/X-MAML-Reproduction

My reproduction for X-MAML model

Primary LanguagePythonMIT LicenseMIT

X-MAML Reproduction

I found it is a little difficult for me to re-produce the results in the EMNLP2020 paper Zero-Shot Cross-Lingual Transfer with Meta Learning by the code in the original repository. So I re-write the code on my own.

Requirements

  • Python version >= 3.6
  • PyTorch version == 1.6.0
  • transformers version == 3.0.2

Getting Started

1.Finetune Multilingual Pre-trained Model

At the very begining, it is necessary to finetune the multilingual pretrained models (mBERT, XLM-R, etc.) on the MNLI dataset, which is similar to XNLI but is in English. Otherwise, the pretrained model is unable to provide reasonable embeddings in the following procedure.

My script for the finetune procedure is:

cd finetune

data_path=path/to/dataset/
pretrain_model_dir=../cache_dir/bert-base-multilingual-cased/

python finetune.py \
    --data_path $data_path \
    --pretrain_model_dir $pretrain_model_dir \
    --per_gpu_train_batch_size 32 \
    --per_gpu_eval_batch_size 128 \
    --num_train_epochs 3 \
    --learning_rate 2e-5 \
    --warmup_ratio 0.1 \
    --seed 42

The finetuned model will be saved as ./finetune/finetune_saved_model/pytorch_model.bin.

If you want to load the finetuned model through model = BertForSequenceClassification.from_pretrained('./finetune/finetuned_saved_model'), you probably need to rename the parameters saved in ./finetune/finetune_saved_model/pytorch_model.bin:

from collections import OrderedDict

import torch

state_dict = torch.load('./finetune/finetuned_saved_model/pytorch_model.bin')
new_state_dict = OrderedDict()

for k, v in state_dict.items():
    new_state_dict[k.replace('model.', '')] = v

torch.save(new_state_dict, './finetune/finetuned_saved_model/pytorch_model.bin')

It is worth noting that you also need to copy the *.json and *.txt files in the ./cache_dir/bert-base-multilingual-cased/ to ./finetune/finetune_saved_model/.

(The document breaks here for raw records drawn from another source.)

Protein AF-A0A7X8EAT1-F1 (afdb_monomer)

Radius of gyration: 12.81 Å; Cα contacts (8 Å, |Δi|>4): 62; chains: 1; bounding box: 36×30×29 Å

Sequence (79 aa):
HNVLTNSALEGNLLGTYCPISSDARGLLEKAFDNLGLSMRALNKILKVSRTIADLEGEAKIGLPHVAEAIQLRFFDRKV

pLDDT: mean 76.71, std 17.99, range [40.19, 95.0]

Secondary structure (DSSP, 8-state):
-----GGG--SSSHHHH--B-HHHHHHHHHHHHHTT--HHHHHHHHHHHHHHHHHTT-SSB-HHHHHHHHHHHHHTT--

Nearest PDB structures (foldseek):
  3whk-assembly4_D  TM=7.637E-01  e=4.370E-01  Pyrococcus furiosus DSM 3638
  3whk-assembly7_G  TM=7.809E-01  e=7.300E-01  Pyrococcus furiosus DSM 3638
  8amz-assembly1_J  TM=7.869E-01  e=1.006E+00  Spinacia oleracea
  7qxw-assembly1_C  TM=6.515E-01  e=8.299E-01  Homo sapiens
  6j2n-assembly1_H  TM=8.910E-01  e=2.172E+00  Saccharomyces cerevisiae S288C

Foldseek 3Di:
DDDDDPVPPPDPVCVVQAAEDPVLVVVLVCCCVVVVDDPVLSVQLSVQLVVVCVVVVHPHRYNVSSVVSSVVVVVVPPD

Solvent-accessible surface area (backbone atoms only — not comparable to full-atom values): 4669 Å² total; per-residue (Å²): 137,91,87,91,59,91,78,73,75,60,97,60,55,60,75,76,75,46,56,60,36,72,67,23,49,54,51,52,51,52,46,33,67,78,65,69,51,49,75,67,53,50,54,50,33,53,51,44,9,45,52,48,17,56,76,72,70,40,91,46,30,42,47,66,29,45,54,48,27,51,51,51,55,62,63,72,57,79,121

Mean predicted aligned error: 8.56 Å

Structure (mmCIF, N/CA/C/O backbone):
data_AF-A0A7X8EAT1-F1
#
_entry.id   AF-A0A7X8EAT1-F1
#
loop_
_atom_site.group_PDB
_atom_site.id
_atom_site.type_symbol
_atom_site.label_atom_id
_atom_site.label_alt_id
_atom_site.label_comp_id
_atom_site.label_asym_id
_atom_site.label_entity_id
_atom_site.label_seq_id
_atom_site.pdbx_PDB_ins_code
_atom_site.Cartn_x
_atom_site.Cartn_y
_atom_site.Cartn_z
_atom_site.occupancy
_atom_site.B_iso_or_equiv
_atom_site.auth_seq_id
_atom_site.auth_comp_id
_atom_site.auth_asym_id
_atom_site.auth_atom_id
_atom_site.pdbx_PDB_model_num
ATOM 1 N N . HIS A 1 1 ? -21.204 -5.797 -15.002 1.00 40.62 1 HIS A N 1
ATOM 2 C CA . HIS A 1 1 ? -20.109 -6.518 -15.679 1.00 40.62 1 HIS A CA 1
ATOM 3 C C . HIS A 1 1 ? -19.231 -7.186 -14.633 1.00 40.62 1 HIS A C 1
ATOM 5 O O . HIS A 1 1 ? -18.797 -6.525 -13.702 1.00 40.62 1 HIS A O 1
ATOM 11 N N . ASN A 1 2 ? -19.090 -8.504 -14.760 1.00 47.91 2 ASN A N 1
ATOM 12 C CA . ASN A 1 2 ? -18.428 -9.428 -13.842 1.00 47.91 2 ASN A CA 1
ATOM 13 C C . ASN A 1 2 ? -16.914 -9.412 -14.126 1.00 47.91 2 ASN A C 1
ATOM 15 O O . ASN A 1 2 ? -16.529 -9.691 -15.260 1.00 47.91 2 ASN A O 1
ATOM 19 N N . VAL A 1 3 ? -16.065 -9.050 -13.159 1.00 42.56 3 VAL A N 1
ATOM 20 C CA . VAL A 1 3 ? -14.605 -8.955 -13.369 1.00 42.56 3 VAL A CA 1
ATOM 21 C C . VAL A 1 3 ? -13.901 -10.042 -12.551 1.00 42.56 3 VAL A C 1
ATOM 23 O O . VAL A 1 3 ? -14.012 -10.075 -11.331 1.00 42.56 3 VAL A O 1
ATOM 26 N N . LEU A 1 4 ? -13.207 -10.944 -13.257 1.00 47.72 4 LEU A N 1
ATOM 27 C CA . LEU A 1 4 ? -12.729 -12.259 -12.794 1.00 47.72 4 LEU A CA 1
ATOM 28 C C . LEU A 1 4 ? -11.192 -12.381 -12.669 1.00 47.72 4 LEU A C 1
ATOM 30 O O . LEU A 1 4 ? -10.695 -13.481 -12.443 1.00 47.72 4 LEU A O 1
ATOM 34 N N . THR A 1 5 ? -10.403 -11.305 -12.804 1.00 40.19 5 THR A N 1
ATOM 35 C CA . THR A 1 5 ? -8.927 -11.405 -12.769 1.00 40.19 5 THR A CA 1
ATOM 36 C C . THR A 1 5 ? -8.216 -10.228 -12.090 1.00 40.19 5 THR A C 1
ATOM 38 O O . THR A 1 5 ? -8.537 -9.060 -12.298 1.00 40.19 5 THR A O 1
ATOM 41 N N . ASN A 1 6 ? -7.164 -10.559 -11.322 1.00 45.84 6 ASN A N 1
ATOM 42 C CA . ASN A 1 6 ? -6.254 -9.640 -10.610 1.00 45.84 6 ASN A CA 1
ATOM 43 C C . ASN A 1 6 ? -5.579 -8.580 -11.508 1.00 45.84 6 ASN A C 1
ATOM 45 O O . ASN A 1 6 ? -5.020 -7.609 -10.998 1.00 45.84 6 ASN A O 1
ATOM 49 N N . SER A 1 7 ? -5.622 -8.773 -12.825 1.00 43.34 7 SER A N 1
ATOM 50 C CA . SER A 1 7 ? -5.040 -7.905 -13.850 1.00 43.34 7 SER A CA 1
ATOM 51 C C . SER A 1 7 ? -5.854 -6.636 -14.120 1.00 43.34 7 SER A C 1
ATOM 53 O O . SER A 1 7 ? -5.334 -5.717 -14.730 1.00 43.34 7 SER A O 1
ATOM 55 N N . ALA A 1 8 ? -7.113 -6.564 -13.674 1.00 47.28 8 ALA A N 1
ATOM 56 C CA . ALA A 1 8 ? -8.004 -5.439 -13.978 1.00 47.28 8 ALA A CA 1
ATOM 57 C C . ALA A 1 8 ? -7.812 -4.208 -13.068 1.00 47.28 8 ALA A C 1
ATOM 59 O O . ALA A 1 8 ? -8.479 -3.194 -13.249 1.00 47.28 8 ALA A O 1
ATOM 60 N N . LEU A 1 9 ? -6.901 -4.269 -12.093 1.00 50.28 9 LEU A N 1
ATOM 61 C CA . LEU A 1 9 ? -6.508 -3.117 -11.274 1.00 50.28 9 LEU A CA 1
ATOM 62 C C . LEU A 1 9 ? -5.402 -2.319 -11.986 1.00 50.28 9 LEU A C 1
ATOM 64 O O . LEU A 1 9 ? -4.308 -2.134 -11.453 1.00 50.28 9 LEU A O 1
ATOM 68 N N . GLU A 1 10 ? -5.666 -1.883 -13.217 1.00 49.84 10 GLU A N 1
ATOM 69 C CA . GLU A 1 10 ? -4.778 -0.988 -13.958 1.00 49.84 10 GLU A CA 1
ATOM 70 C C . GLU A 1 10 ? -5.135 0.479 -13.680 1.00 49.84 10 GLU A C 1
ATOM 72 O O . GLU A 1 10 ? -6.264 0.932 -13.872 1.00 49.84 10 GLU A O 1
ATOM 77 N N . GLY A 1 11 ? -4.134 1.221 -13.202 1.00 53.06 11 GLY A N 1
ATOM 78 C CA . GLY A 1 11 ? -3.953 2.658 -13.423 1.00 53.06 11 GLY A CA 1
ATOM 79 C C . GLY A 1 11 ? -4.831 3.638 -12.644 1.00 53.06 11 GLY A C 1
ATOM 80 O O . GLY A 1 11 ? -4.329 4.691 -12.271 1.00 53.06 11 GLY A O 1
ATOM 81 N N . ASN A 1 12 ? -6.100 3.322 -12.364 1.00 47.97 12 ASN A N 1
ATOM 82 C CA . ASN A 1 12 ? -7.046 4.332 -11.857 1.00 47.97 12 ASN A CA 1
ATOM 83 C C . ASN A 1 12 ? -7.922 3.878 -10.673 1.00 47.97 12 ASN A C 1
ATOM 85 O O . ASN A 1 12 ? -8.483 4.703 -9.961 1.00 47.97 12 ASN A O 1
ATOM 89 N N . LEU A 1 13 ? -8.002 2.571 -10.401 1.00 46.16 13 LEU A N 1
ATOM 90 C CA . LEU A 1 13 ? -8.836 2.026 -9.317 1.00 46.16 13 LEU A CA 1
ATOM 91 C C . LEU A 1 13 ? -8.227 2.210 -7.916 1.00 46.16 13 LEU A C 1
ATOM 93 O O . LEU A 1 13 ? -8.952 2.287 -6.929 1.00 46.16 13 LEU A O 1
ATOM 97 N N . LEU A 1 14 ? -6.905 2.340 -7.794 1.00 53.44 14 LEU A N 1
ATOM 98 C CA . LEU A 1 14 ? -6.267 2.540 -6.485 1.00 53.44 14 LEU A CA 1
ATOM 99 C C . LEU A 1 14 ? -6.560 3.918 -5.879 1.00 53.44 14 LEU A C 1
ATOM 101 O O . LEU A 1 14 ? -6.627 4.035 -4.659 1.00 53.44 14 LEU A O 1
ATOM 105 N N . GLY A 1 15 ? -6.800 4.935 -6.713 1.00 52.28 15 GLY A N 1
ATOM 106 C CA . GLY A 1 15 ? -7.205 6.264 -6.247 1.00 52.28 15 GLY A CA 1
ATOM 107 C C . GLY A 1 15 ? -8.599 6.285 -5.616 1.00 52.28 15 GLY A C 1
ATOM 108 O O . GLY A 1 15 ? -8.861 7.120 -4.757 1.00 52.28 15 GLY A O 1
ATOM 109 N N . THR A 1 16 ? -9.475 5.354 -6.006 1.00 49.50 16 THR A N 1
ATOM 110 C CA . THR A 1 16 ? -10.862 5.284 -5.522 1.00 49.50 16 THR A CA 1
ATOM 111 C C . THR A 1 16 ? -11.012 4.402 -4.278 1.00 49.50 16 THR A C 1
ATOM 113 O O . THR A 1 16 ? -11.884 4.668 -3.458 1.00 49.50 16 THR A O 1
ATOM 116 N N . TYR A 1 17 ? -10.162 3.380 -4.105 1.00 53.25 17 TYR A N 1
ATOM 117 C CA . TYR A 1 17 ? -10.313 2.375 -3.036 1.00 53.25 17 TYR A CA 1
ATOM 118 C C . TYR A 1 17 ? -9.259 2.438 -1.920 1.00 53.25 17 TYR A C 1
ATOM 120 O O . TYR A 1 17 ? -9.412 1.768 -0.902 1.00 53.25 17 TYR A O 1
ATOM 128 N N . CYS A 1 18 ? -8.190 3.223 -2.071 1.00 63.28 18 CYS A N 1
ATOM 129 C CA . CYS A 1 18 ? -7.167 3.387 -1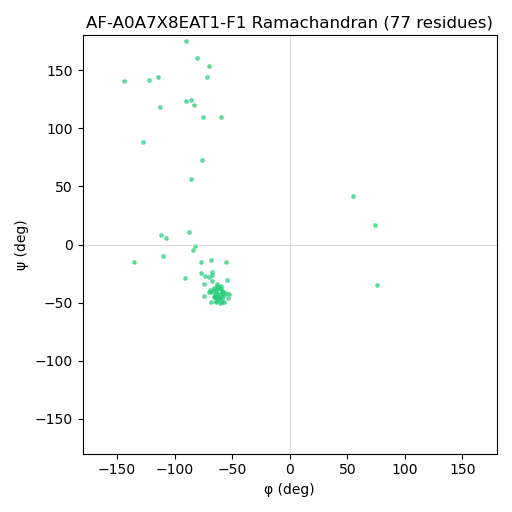.038 1.00 63.28 18 CYS A CA 1
ATOM 130 C C . CYS A 1 18 ? -6.951 4.874 -0.747 1.00 63.28 18 CYS A C 1
ATOM 132 O O . CYS A 1 18 ? -6.076 5.495 -1.356 1.00 63.28 18 CYS A O 1
ATOM 134 N N . PRO A 1 19 ? -7.726 5.470 0.180 1.00 76.38 19 PRO A N 1
ATOM 135 C CA . PRO A 1 19 ? -7.428 6.809 0.660 1.00 76.38 19 PRO A CA 1
ATOM 136 C C . PRO A 1 19 ? -6.033 6.782 1.294 1.00 76.38 19 PRO A C 1
ATOM 138 O O . PRO A 1 19 ? -5.819 6.170 2.336 1.00 76.38 19 PRO A O 1
ATOM 141 N N . ILE A 1 20 ? -5.071 7.412 0.624 1.00 84.12 20 ILE A N 1
ATOM 142 C CA . ILE A 1 20 ? -3.659 7.471 1.009 1.00 84.12 20 ILE A CA 1
ATOM 143 C C . ILE A 1 20 ? -3.292 8.914 1.354 1.00 84.12 20 ILE A C 1
ATOM 145 O O . ILE A 1 20 ? -3.838 9.859 0.774 1.00 84.12 20 ILE A O 1
ATOM 149 N N . SER A 1 21 ? -2.426 9.124 2.347 1.00 87.50 21 SER A N 1
ATOM 150 C CA . SER A 1 21 ? -1.918 10.470 2.637 1.00 87.50 21 SER A CA 1
ATOM 151 C C . SER A 1 21 ? -0.969 10.946 1.539 1.00 87.50 21 SER A C 1
ATOM 153 O O . SER A 1 21 ? -0.355 10.142 0.838 1.00 87.50 21 SER A O 1
ATOM 155 N N . SER A 1 22 ? -0.863 12.265 1.370 1.00 84.75 22 SER A N 1
ATOM 156 C CA . SER A 1 22 ? 0.112 12.879 0.458 1.00 84.75 22 SER A CA 1
ATOM 157 C C . SER A 1 22 ? 1.523 12.373 0.744 1.00 84.75 22 SER A C 1
ATOM 159 O O . SER A 1 22 ? 2.251 12.001 -0.171 1.00 84.75 22 SER A O 1
ATOM 161 N N . ASP A 1 23 ? 1.865 12.281 2.027 1.00 88.44 23 ASP A N 1
ATOM 162 C CA . ASP A 1 23 ? 3.200 11.909 2.485 1.00 88.44 23 ASP A CA 1
ATOM 163 C C . ASP A 1 23 ? 3.478 10.428 2.205 1.00 88.44 23 ASP A C 1
ATOM 165 O O . ASP A 1 23 ? 4.552 10.067 1.723 1.00 88.44 23 ASP A O 1
ATOM 169 N N . ALA A 1 24 ? 2.477 9.569 2.426 1.00 89.44 24 ALA A N 1
ATOM 170 C CA . ALA A 1 24 ? 2.538 8.149 2.104 1.00 89.44 24 ALA A CA 1
ATOM 171 C C . ALA A 1 24 ? 2.668 7.905 0.594 1.00 89.44 24 ALA A C 1
ATOM 173 O O . ALA A 1 24 ? 3.458 7.058 0.181 1.00 89.44 24 ALA A O 1
ATOM 174 N N . ARG A 1 25 ? 1.951 8.678 -0.236 1.00 87.06 25 ARG A N 1
ATOM 175 C CA . ARG A 1 25 ? 2.101 8.642 -1.699 1.00 87.06 25 ARG A CA 1
ATOM 176 C C . ARG A 1 25 ? 3.516 9.048 -2.118 1.00 87.06 25 ARG A C 1
ATOM 178 O O . ARG A 1 25 ? 4.131 8.329 -2.896 1.00 87.06 25 ARG A O 1
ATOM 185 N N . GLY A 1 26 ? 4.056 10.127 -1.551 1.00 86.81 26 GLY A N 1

You can evaluate the performance of finetuned model on the MNLI with following scripts:

cd finetune

data_path=path/to/dataset/
pretrain_model_dir=./finetune_saved_model

python eval_mnli.py \
    --data_path $data_path \
    --pretrain_model_dir $pretrain_model_dir \
    --per_gpu_train_batch_size 64 \
    --per_gpu_eval_batch_size 32 \
    --seed 42

If you wanna test it on the XNLI dataset, you can simply change the eval_mnli.py to eval_xnli.py.

2. Train the X-MAML Model

You can obtain the results under zero-shot learning with following script:

cd X-MAML

data_path=path/to/dataset/
pretrain_model_dir=../finetune/finetune_saved_model/

python xmaml.py \
    --data_path $data_path \
    --pretrain_model_dir $pretrain_model_dir \
    --num_train_iter 400 \
    --num_inner_iter 1 \
    --support_size 8 \
    --query_size 8 \
    --num_tasks_in_batch 2 \
    --num_accumulation_step 1 \
    --learning_rate 2e-5 \
    --aux_langs hi \
    --seed 42 \
    --lang ru

Adding --few_shot should give you the results under few-shot learning setting.

Results

Under the zero-shot learning setting, with hi as the xu language:

seed ar bg de el en es fr hi ru sw th tr ur vi zh
42 65.77 71.35 73.08 68.36 82.18 75.41 75.63 - 71.51 48.78 55.75 63.03 61.53 72.19 73.26

There is merely some inconsistence between my results and those reported in the paper. Some further adjusting may be necessary.